Available data

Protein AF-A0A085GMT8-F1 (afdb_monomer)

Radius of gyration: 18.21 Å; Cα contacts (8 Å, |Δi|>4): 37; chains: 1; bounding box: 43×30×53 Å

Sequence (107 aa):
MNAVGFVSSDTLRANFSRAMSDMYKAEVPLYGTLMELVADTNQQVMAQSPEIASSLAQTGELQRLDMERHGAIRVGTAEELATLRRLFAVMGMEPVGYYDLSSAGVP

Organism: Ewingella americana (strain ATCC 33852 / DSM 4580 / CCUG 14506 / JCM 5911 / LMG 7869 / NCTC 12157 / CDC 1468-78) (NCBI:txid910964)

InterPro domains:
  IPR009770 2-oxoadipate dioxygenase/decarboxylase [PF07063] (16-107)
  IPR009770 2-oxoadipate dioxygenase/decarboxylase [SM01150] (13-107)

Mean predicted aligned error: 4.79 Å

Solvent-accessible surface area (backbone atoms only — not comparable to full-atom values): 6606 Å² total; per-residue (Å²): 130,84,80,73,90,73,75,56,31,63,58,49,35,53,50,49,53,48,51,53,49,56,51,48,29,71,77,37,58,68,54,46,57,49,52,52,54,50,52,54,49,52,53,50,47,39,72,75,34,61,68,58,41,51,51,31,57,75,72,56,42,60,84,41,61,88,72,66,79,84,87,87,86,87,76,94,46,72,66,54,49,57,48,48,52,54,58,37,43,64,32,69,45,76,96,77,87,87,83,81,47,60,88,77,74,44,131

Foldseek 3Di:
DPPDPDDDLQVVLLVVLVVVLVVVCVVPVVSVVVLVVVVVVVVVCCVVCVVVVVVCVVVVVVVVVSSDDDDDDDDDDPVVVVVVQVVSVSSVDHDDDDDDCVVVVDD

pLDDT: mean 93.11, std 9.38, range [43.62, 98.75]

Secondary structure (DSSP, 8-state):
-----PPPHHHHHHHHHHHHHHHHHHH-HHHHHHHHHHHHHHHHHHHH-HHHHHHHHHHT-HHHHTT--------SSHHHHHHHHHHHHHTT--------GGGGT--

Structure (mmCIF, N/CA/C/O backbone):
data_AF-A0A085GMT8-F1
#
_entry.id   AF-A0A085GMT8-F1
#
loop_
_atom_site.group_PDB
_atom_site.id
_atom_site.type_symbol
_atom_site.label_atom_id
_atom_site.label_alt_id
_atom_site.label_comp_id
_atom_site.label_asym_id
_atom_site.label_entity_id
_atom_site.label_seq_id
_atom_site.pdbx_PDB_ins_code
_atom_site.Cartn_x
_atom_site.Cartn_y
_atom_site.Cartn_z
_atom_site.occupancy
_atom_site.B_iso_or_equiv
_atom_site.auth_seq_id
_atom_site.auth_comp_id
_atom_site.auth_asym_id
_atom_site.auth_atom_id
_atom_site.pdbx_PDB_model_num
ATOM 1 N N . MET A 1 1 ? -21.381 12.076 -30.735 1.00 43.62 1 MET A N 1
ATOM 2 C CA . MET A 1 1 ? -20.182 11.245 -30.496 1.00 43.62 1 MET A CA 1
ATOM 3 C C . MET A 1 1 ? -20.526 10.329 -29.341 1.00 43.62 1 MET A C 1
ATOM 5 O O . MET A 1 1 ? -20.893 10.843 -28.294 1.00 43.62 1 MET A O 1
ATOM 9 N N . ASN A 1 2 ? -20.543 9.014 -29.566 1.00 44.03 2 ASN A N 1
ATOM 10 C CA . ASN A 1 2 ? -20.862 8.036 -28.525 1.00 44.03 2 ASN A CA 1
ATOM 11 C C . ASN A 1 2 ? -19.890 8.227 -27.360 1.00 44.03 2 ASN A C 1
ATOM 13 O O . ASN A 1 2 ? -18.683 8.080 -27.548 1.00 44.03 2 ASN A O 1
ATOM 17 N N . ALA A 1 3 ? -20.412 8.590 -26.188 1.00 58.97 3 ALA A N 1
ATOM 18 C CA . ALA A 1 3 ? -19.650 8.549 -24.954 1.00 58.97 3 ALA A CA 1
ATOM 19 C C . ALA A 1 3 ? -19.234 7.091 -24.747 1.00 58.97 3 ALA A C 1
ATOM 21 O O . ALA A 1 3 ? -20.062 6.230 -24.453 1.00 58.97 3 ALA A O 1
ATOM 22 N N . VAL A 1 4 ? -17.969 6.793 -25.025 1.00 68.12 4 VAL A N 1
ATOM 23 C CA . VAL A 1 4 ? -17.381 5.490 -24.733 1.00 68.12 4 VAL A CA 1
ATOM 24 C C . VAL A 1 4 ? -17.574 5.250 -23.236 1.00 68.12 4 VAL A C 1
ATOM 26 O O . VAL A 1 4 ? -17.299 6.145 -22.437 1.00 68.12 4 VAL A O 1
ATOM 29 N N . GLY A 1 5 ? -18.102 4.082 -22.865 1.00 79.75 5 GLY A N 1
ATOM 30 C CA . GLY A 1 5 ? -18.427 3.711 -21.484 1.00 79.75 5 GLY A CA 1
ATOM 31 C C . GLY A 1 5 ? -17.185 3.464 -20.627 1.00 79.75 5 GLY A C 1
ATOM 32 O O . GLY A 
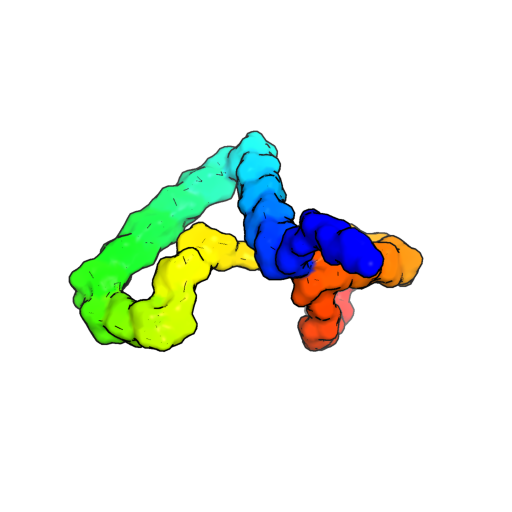1 5 ? -16.970 2.350 -20.159 1.00 79.75 5 GLY A O 1
ATOM 33 N N . PHE A 1 6 ? -16.337 4.478 -20.465 1.00 88.56 6 PHE A N 1
ATOM 34 C CA . PHE A 1 6 ? -15.203 4.432 -19.553 1.00 88.56 6 PHE A CA 1
ATOM 35 C C . PHE A 1 6 ? -15.695 4.444 -18.103 1.00 88.56 6 PHE A C 1
ATOM 37 O O . PHE A 1 6 ? -16.617 5.178 -17.748 1.00 88.56 6 PHE A O 1
ATOM 44 N N . VAL A 1 7 ? -15.068 3.620 -17.265 1.00 94.62 7 VAL A N 1
ATOM 45 C CA . VAL A 1 7 ? -15.288 3.611 -15.813 1.00 94.62 7 VAL A CA 1
ATOM 46 C C . VAL A 1 7 ? -14.449 4.698 -15.140 1.00 94.62 7 VAL A C 1
ATOM 48 O O . VAL A 1 7 ? -13.459 5.162 -15.708 1.00 94.62 7 VAL A O 1
ATOM 51 N N . SER A 1 8 ? -14.818 5.101 -13.922 1.00 96.62 8 SER A N 1
ATOM 52 C CA . SER A 1 8 ? -14.012 6.059 -13.161 1.00 96.62 8 SER A CA 1
ATOM 53 C C . SER A 1 8 ? -12.667 5.451 -12.744 1.00 96.62 8 SER A C 1
ATOM 55 O O . SER A 1 8 ? -12.552 4.248 -12.478 1.00 96.62 8 SER A O 1
ATOM 57 N N . SER A 1 9 ? -11.644 6.299 -12.634 1.00 97.31 9 SER A N 1
ATOM 58 C CA . SER A 1 9 ? -10.328 5.925 -12.103 1.00 97.31 9 SER A CA 1
ATOM 59 C C . SER A 1 9 ? -10.413 5.368 -10.681 1.00 97.31 9 SER A C 1
ATOM 61 O O . SER A 1 9 ? -9.667 4.459 -10.330 1.00 97.31 9 SER A O 1
ATOM 63 N N . ASP A 1 10 ? -11.354 5.866 -9.877 1.00 95.56 10 ASP A N 1
ATOM 64 C CA . ASP A 1 10 ? -11.570 5.414 -8.501 1.00 95.56 10 ASP A CA 1
ATOM 65 C C . ASP A 1 10 ? -12.105 3.981 -8.451 1.00 95.56 10 ASP A C 1
ATOM 67 O O . ASP A 1 10 ? -11.646 3.178 -7.638 1.00 95.56 10 ASP A O 1
ATOM 71 N N . THR A 1 11 ? -13.018 3.622 -9.361 1.00 95.19 11 THR A N 1
ATOM 72 C CA . THR A 1 11 ? -13.481 2.237 -9.506 1.00 95.19 11 THR A CA 1
ATOM 73 C C . THR A 1 11 ? -12.339 1.322 -9.944 1.00 95.19 11 THR A C 1
ATOM 75 O O . THR A 1 11 ? -12.191 0.232 -9.391 1.00 95.19 11 THR A O 1
ATOM 78 N N . LEU A 1 12 ? -11.493 1.762 -10.884 1.00 96.31 12 LEU A N 1
ATOM 79 C CA . LEU A 1 12 ? -10.304 0.999 -11.281 1.00 96.31 12 LEU A CA 1
ATOM 80 C C . LEU A 1 12 ? -9.343 0.797 -10.104 1.00 96.31 12 LEU A C 1
ATOM 82 O O . LEU A 1 12 ? -8.899 -0.326 -9.878 1.00 96.31 12 LEU A O 1
ATOM 86 N N . ARG A 1 13 ? -9.082 1.844 -9.314 1.00 97.25 13 ARG A N 1
ATOM 87 C CA . ARG A 1 13 ? -8.224 1.784 -8.122 1.00 97.25 13 ARG A CA 1
ATOM 88 C C . ARG A 1 13 ? -8.766 0.831 -7.059 1.00 97.25 13 ARG A C 1
ATOM 90 O O . ARG A 1 13 ? -8.008 0.028 -6.520 1.00 97.25 13 ARG A O 1
ATOM 97 N N . ALA A 1 14 ? -10.069 0.884 -6.783 1.00 95.31 14 ALA A N 1
ATOM 98 C CA . ALA A 1 14 ? -10.718 -0.014 -5.829 1.00 95.31 14 ALA A CA 1
ATOM 99 C C . ALA A 1 14 ? -10.629 -1.482 -6.279 1.00 95.31 14 ALA A C 1
ATOM 101 O O . ALA A 1 14 ? -10.294 -2.357 -5.479 1.00 95.31 14 ALA A O 1
ATOM 102 N N . ASN A 1 15 ? -10.864 -1.747 -7.569 1.00 96.06 15 ASN A N 1
ATOM 103 C CA . ASN A 1 15 ? -10.754 -3.089 -8.140 1.00 96.06 15 ASN A CA 1
ATOM 104 C C . ASN A 1 15 ? -9.311 -3.603 -8.127 1.00 96.06 15 ASN A C 1
ATOM 106 O O . ASN A 1 15 ? -9.079 -4.754 -7.766 1.00 96.06 15 ASN A O 1
ATOM 110 N N . PHE A 1 16 ? -8.344 -2.750 -8.474 1.00 97.25 16 PHE A N 1
ATOM 111 C CA . PHE A 1 16 ? -6.926 -3.090 -8.422 1.00 97.25 16 PHE A CA 1
ATOM 112 C C . PHE A 1 16 ? -6.478 -3.422 -6.994 1.00 97.25 16 PHE A C 1
ATOM 114 O O . PHE A 1 16 ? -5.873 -4.467 -6.778 1.00 97.25 16 PHE A O 1
ATOM 121 N N . SER A 1 17 ? -6.842 -2.593 -6.008 1.00 97.12 17 SER A N 1
ATOM 122 C CA . SER A 1 17 ? -6.537 -2.847 -4.592 1.00 97.12 17 SER A CA 1
ATOM 123 C C . SER A 1 17 ? -7.102 -4.190 -4.114 1.00 97.12 17 SER A C 1
ATOM 125 O O . SER A 1 17 ? -6.391 -4.976 -3.486 1.00 97.12 17 SER A O 1
ATOM 127 N N . ARG A 1 18 ? -8.355 -4.505 -4.479 1.00 95.75 18 ARG A N 1
ATOM 128 C CA . ARG A 1 18 ? -8.978 -5.798 -4.158 1.00 95.75 18 ARG A CA 1
ATOM 129 C C . ARG A 1 18 ? -8.234 -6.966 -4.804 1.00 95.75 18 ARG A C 1
ATOM 131 O O . ARG A 1 18 ? -7.873 -7.904 -4.105 1.00 95.75 18 ARG A O 1
ATOM 138 N N . ALA A 1 19 ? -7.948 -6.884 -6.103 1.00 97.69 19 ALA A N 1
ATOM 139 C CA . ALA A 1 19 ? -7.236 -7.941 -6.817 1.00 97.69 19 ALA A CA 1
ATOM 140 C C . ALA A 1 19 ? -5.838 -8.199 -6.226 1.00 97.69 19 ALA A C 1
ATOM 142 O O . ALA A 1 19 ? -5.452 -9.350 -6.040 1.00 97.69 19 ALA A O 1
ATOM 143 N N . MET A 1 20 ? -5.111 -7.137 -5.865 1.00 97.88 20 MET A N 1
ATOM 144 C CA . MET A 1 20 ? -3.808 -7.245 -5.201 1.00 97.88 20 MET A CA 1
ATOM 145 C C . MET A 1 20 ? -3.921 -7.866 -3.807 1.00 97.88 20 MET A C 1
ATOM 147 O O . MET A 1 20 ? -3.096 -8.698 -3.444 1.00 97.88 20 MET A O 1
ATOM 151 N N . SER A 1 21 ? -4.947 -7.496 -3.037 1.00 95.62 21 SER A N 1
ATOM 152 C CA . SER A 1 21 ? -5.253 -8.113 -1.743 1.00 95.62 21 SER A CA 1
ATOM 153 C C . SER A 1 21 ? -5.493 -9.614 -1.873 1.00 95.62 21 SER A C 1
ATOM 155 O O . SER A 1 21 ? -4.927 -10.392 -1.109 1.00 95.62 21 SER A O 1
ATOM 157 N N . ASP A 1 22 ? -6.340 -10.014 -2.820 1.00 96.50 22 ASP A N 1
ATOM 158 C CA . ASP A 1 22 ? -6.728 -11.411 -3.002 1.00 96.50 22 ASP A CA 1
ATOM 159 C C . ASP A 1 22 ? -5.527 -12.250 -3.449 1.00 96.50 22 ASP A C 1
ATOM 161 O O . ASP A 1 22 ? -5.281 -13.325 -2.899 1.00 96.50 22 ASP A O 1
ATOM 165 N N . MET A 1 23 ? -4.728 -11.713 -4.378 1.00 98.12 23 MET A N 1
ATOM 166 C CA . MET A 1 23 ? -3.458 -12.303 -4.801 1.00 98.12 23 MET A CA 1
ATOM 167 C C . MET A 1 23 ? -2.500 -12.461 -3.613 1.00 98.12 23 MET A C 1
ATOM 169 O O . MET A 1 23 ? -2.024 -13.562 -3.347 1.00 98.12 23 MET A O 1
ATOM 173 N N . TYR A 1 24 ? -2.270 -11.392 -2.844 1.00 97.50 24 TYR A N 1
ATOM 174 C CA . TYR A 1 24 ? -1.330 -11.420 -1.724 1.00 97.50 24 TYR A CA 1
ATOM 175 C C . TYR A 1 24 ? -1.798 -12.327 -0.579 1.00 97.50 24 TYR A C 1
ATOM 177 O O . TYR A 1 24 ? -0.987 -13.011 0.038 1.00 97.50 24 TYR A O 1
ATOM 185 N N . LYS A 1 25 ? -3.111 -12.408 -0.328 1.00 95.88 25 LYS A N 1
ATOM 186 C CA . LYS A 1 25 ? -3.700 -13.368 0.618 1.00 95.88 25 LYS A CA 1
ATOM 187 C C . LYS A 1 25 ? -3.446 -14.813 0.189 1.00 95.88 25 LYS A C 1
ATOM 189 O O . LYS A 1 25 ? -3.185 -15.652 1.049 1.00 95.88 25 LYS A O 1
ATOM 194 N N . ALA A 1 26 ? -3.529 -15.105 -1.109 1.00 97.31 26 ALA A N 1
ATOM 195 C CA . ALA A 1 26 ? -3.248 -16.436 -1.640 1.00 97.31 26 ALA A CA 1
ATOM 196 C C . ALA A 1 26 ? -1.753 -16.795 -1.548 1.00 97.31 26 ALA A C 1
ATOM 198 O O . ALA A 1 26 ? -1.417 -17.931 -1.221 1.00 97.31 26 ALA A O 1
ATOM 199 N N . GLU A 1 27 ? -0.864 -15.831 -1.794 1.00 98.12 27 GLU A N 1
ATOM 200 C CA . GLU A 1 27 ? 0.591 -16.016 -1.705 1.00 98.12 27 GLU A CA 1
ATOM 201 C C . GLU A 1 27 ? 1.094 -16.095 -0.255 1.00 98.12 27 GLU A C 1
ATOM 203 O O . GLU A 1 27 ? 2.025 -16.843 0.046 1.00 98.12 27 GLU A O 1
ATOM 208 N N . VAL A 1 28 ? 0.472 -15.341 0.655 1.00 97.88 28 VAL A N 1
ATOM 209 C CA . VAL A 1 28 ? 0.883 -15.201 2.057 1.00 97.88 28 VAL A CA 1
ATOM 210 C C . VAL A 1 28 ? -0.330 -15.418 2.975 1.00 97.88 28 VAL A C 1
ATOM 212 O O . VAL A 1 28 ? -0.961 -14.454 3.405 1.00 97.88 28 VAL A O 1
ATOM 215 N N . PRO A 1 29 ? -0.662 -16.666 3.356 1.00 96.25 29 PRO A N 1
ATOM 216 C CA . PRO A 1 29 ? -1.882 -16.965 4.120 1.00 96.25 29 PRO A CA 1
ATOM 217 C C . PRO A 1 29 ? -2.018 -16.219 5.457 1.00 96.25 29 PRO A C 1
ATOM 219 O O . PRO A 1 29 ? -3.127 -15.866 5.856 1.00 96.25 29 PRO A O 1
ATOM 222 N N . LEU A 1 30 ? -0.897 -15.909 6.122 1.00 97.62 30 LEU A N 1
ATOM 223 C CA . LEU A 1 30 ? -0.886 -15.115 7.359 1.00 97.62 30 LEU A CA 1
ATOM 224 C C . LEU A 1 30 ? -1.439 -13.696 7.167 1.00 97.62 30 LEU A C 1
ATOM 226 O O . LEU A 1 30 ? -1.965 -13.116 8.114 1.00 97.62 30 LEU A O 1
ATOM 230 N N . TYR A 1 31 ? -1.376 -13.149 5.950 1.00 96.44 31 TYR A N 1
ATOM 231 C CA . TYR A 1 31 ? -2.052 -11.897 5.621 1.00 96.44 31 TYR A CA 1
ATOM 232 C C . TYR A 1 31 ? -3.571 -12.023 5.781 1.00 96.44 31 TYR A C 1
ATOM 234 O O . TYR A 1 31 ? -4.211 -11.122 6.311 1.00 96.44 31 TYR A O 1
ATOM 242 N N . GLY A 1 32 ? -4.151 -13.160 5.387 1.00 94.69 32 GLY A N 1
ATOM 243 C CA . GLY A 1 32 ? -5.572 -13.444 5.583 1.00 94.69 32 GLY A CA 1
ATOM 244 C C . GLY A 1 32 ? -5.970 -13.439 7.057 1.00 94.69 32 GLY A C 1
ATOM 245 O O . GLY A 1 32 ? -6.921 -12.755 7.421 1.00 94.69 32 GLY A O 1
ATOM 246 N N . THR A 1 33 ? -5.192 -14.127 7.895 1.00 96.75 33 THR A N 1
ATOM 247 C CA . THR A 1 33 ? -5.390 -14.147 9.354 1.00 96.75 33 THR A CA 1
ATOM 248 C C . THR A 1 33 ? -5.266 -12.751 9.967 1.00 96.75 33 THR A C 1
ATOM 250 O O . THR A 1 33 ? -6.045 -12.386 10.843 1.00 96.75 33 THR A O 1
ATOM 253 N N . LEU A 1 34 ? -4.321 -11.937 9.486 1.00 96.88 34 LEU A N 1
ATOM 254 C CA . LEU A 1 34 ? -4.193 -10.546 9.920 1.00 96.88 34 LEU A CA 1
ATOM 255 C C . LEU A 1 34 ? -5.446 -9.725 9.579 1.00 96.88 34 LEU A C 1
ATOM 257 O O . LEU A 1 34 ? -5.895 -8.942 10.410 1.00 96.88 34 LEU A O 1
ATOM 261 N N . MET A 1 35 ? -6.018 -9.898 8.385 1.00 94.38 35 MET A N 1
ATOM 262 C CA . MET A 1 35 ? -7.233 -9.175 7.987 1.00 94.38 35 MET A CA 1
ATOM 263 C C . MET A 1 35 ? -8.441 -9.539 8.856 1.00 94.38 35 MET A C 1
ATOM 265 O O . MET A 1 35 ? -9.215 -8.654 9.204 1.00 94.38 35 MET A O 1
ATOM 269 N N . GLU A 1 36 ? -8.573 -10.805 9.255 1.00 95.44 36 GLU A N 1
ATOM 270 C CA . GLU A 1 36 ? -9.616 -11.242 10.194 1.00 95.4
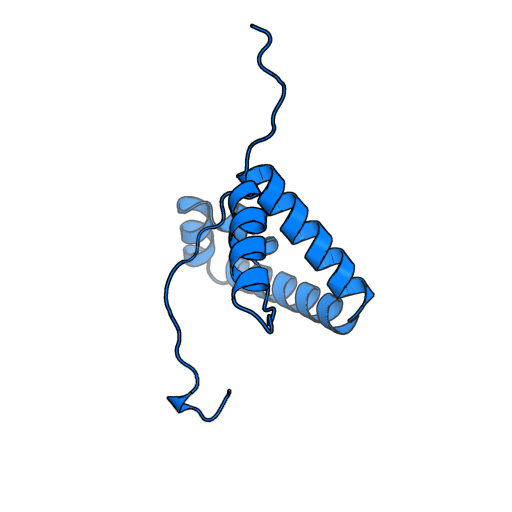4 36 GLU A CA 1
ATOM 271 C C . GLU A 1 36 ? -9.448 -10.565 11.564 1.00 95.44 36 GLU A C 1
ATOM 273 O O . GLU A 1 36 ? -10.388 -9.953 12.069 1.00 95.44 36 GLU A O 1
ATOM 278 N N . LEU A 1 37 ? -8.226 -10.553 12.109 1.00 97.44 37 LEU A N 1
ATOM 279 C CA . LEU A 1 37 ? -7.934 -9.879 13.379 1.00 97.44 37 LEU A CA 1
ATOM 280 C C . LEU A 1 37 ? -8.219 -8.367 13.330 1.00 97.44 37 LEU A C 1
ATOM 282 O O . LEU A 1 37 ? -8.726 -7.793 14.298 1.00 97.44 37 LEU A O 1
ATOM 286 N N . VAL A 1 38 ? -7.884 -7.708 12.217 1.00 96.31 38 VAL A N 1
ATOM 287 C CA . VAL A 1 38 ? -8.166 -6.279 12.016 1.00 96.31 38 VAL A CA 1
ATOM 288 C C . VAL A 1 38 ? -9.673 -6.023 11.980 1.00 96.31 38 VAL A C 1
ATOM 290 O O . VAL A 1 38 ? -10.135 -5.086 12.630 1.00 96.31 38 VAL A O 1
ATOM 293 N N . ALA A 1 39 ? -10.445 -6.860 11.281 1.00 94.00 39 ALA A N 1
ATOM 294 C CA . ALA A 1 39 ? -11.900 -6.732 11.223 1.00 94.00 39 ALA A CA 1
ATOM 295 C C . ALA A 1 39 ? -12.540 -6.867 12.616 1.00 94.00 39 ALA A C 1
ATOM 297 O O . ALA A 1 39 ? -13.336 -6.007 13.006 1.00 94.00 39 ALA A O 1
ATOM 298 N N . ASP A 1 40 ? -12.133 -7.877 13.389 1.00 96.62 40 ASP A N 1
ATOM 299 C CA . ASP A 1 40 ? -12.622 -8.097 14.756 1.00 96.62 40 ASP A CA 1
ATOM 300 C C . ASP A 1 40 ? -12.282 -6.913 15.673 1.00 96.62 40 ASP A C 1
ATOM 302 O O . ASP A 1 40 ? -13.139 -6.402 16.399 1.00 96.62 40 ASP A O 1
ATOM 306 N N . THR A 1 41 ? -11.044 -6.417 15.590 1.00 96.38 41 THR A N 1
ATOM 307 C CA . THR A 1 41 ? -10.587 -5.264 16.380 1.00 96.38 41 THR A CA 1
ATOM 308 C C . THR A 1 41 ? -11.376 -4.003 16.028 1.00 96.38 41 THR A C 1
ATOM 310 O O . THR A 1 41 ? -11.839 -3.292 16.922 1.00 96.38 41 THR A O 1
ATOM 313 N N . ASN A 1 42 ? -11.587 -3.735 14.736 1.00 95.00 42 ASN A N 1
ATOM 314 C CA . ASN A 1 42 ? -12.354 -2.579 14.275 1.00 95.00 42 ASN A CA 1
ATOM 315 C C . ASN A 1 42 ? -13.801 -2.632 14.785 1.00 95.00 42 ASN A C 1
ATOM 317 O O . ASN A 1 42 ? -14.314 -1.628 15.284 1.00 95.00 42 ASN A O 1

Exercise brief
Return only the count of lines in the listing above that hold the string "oxoadipate".

Result of this task
2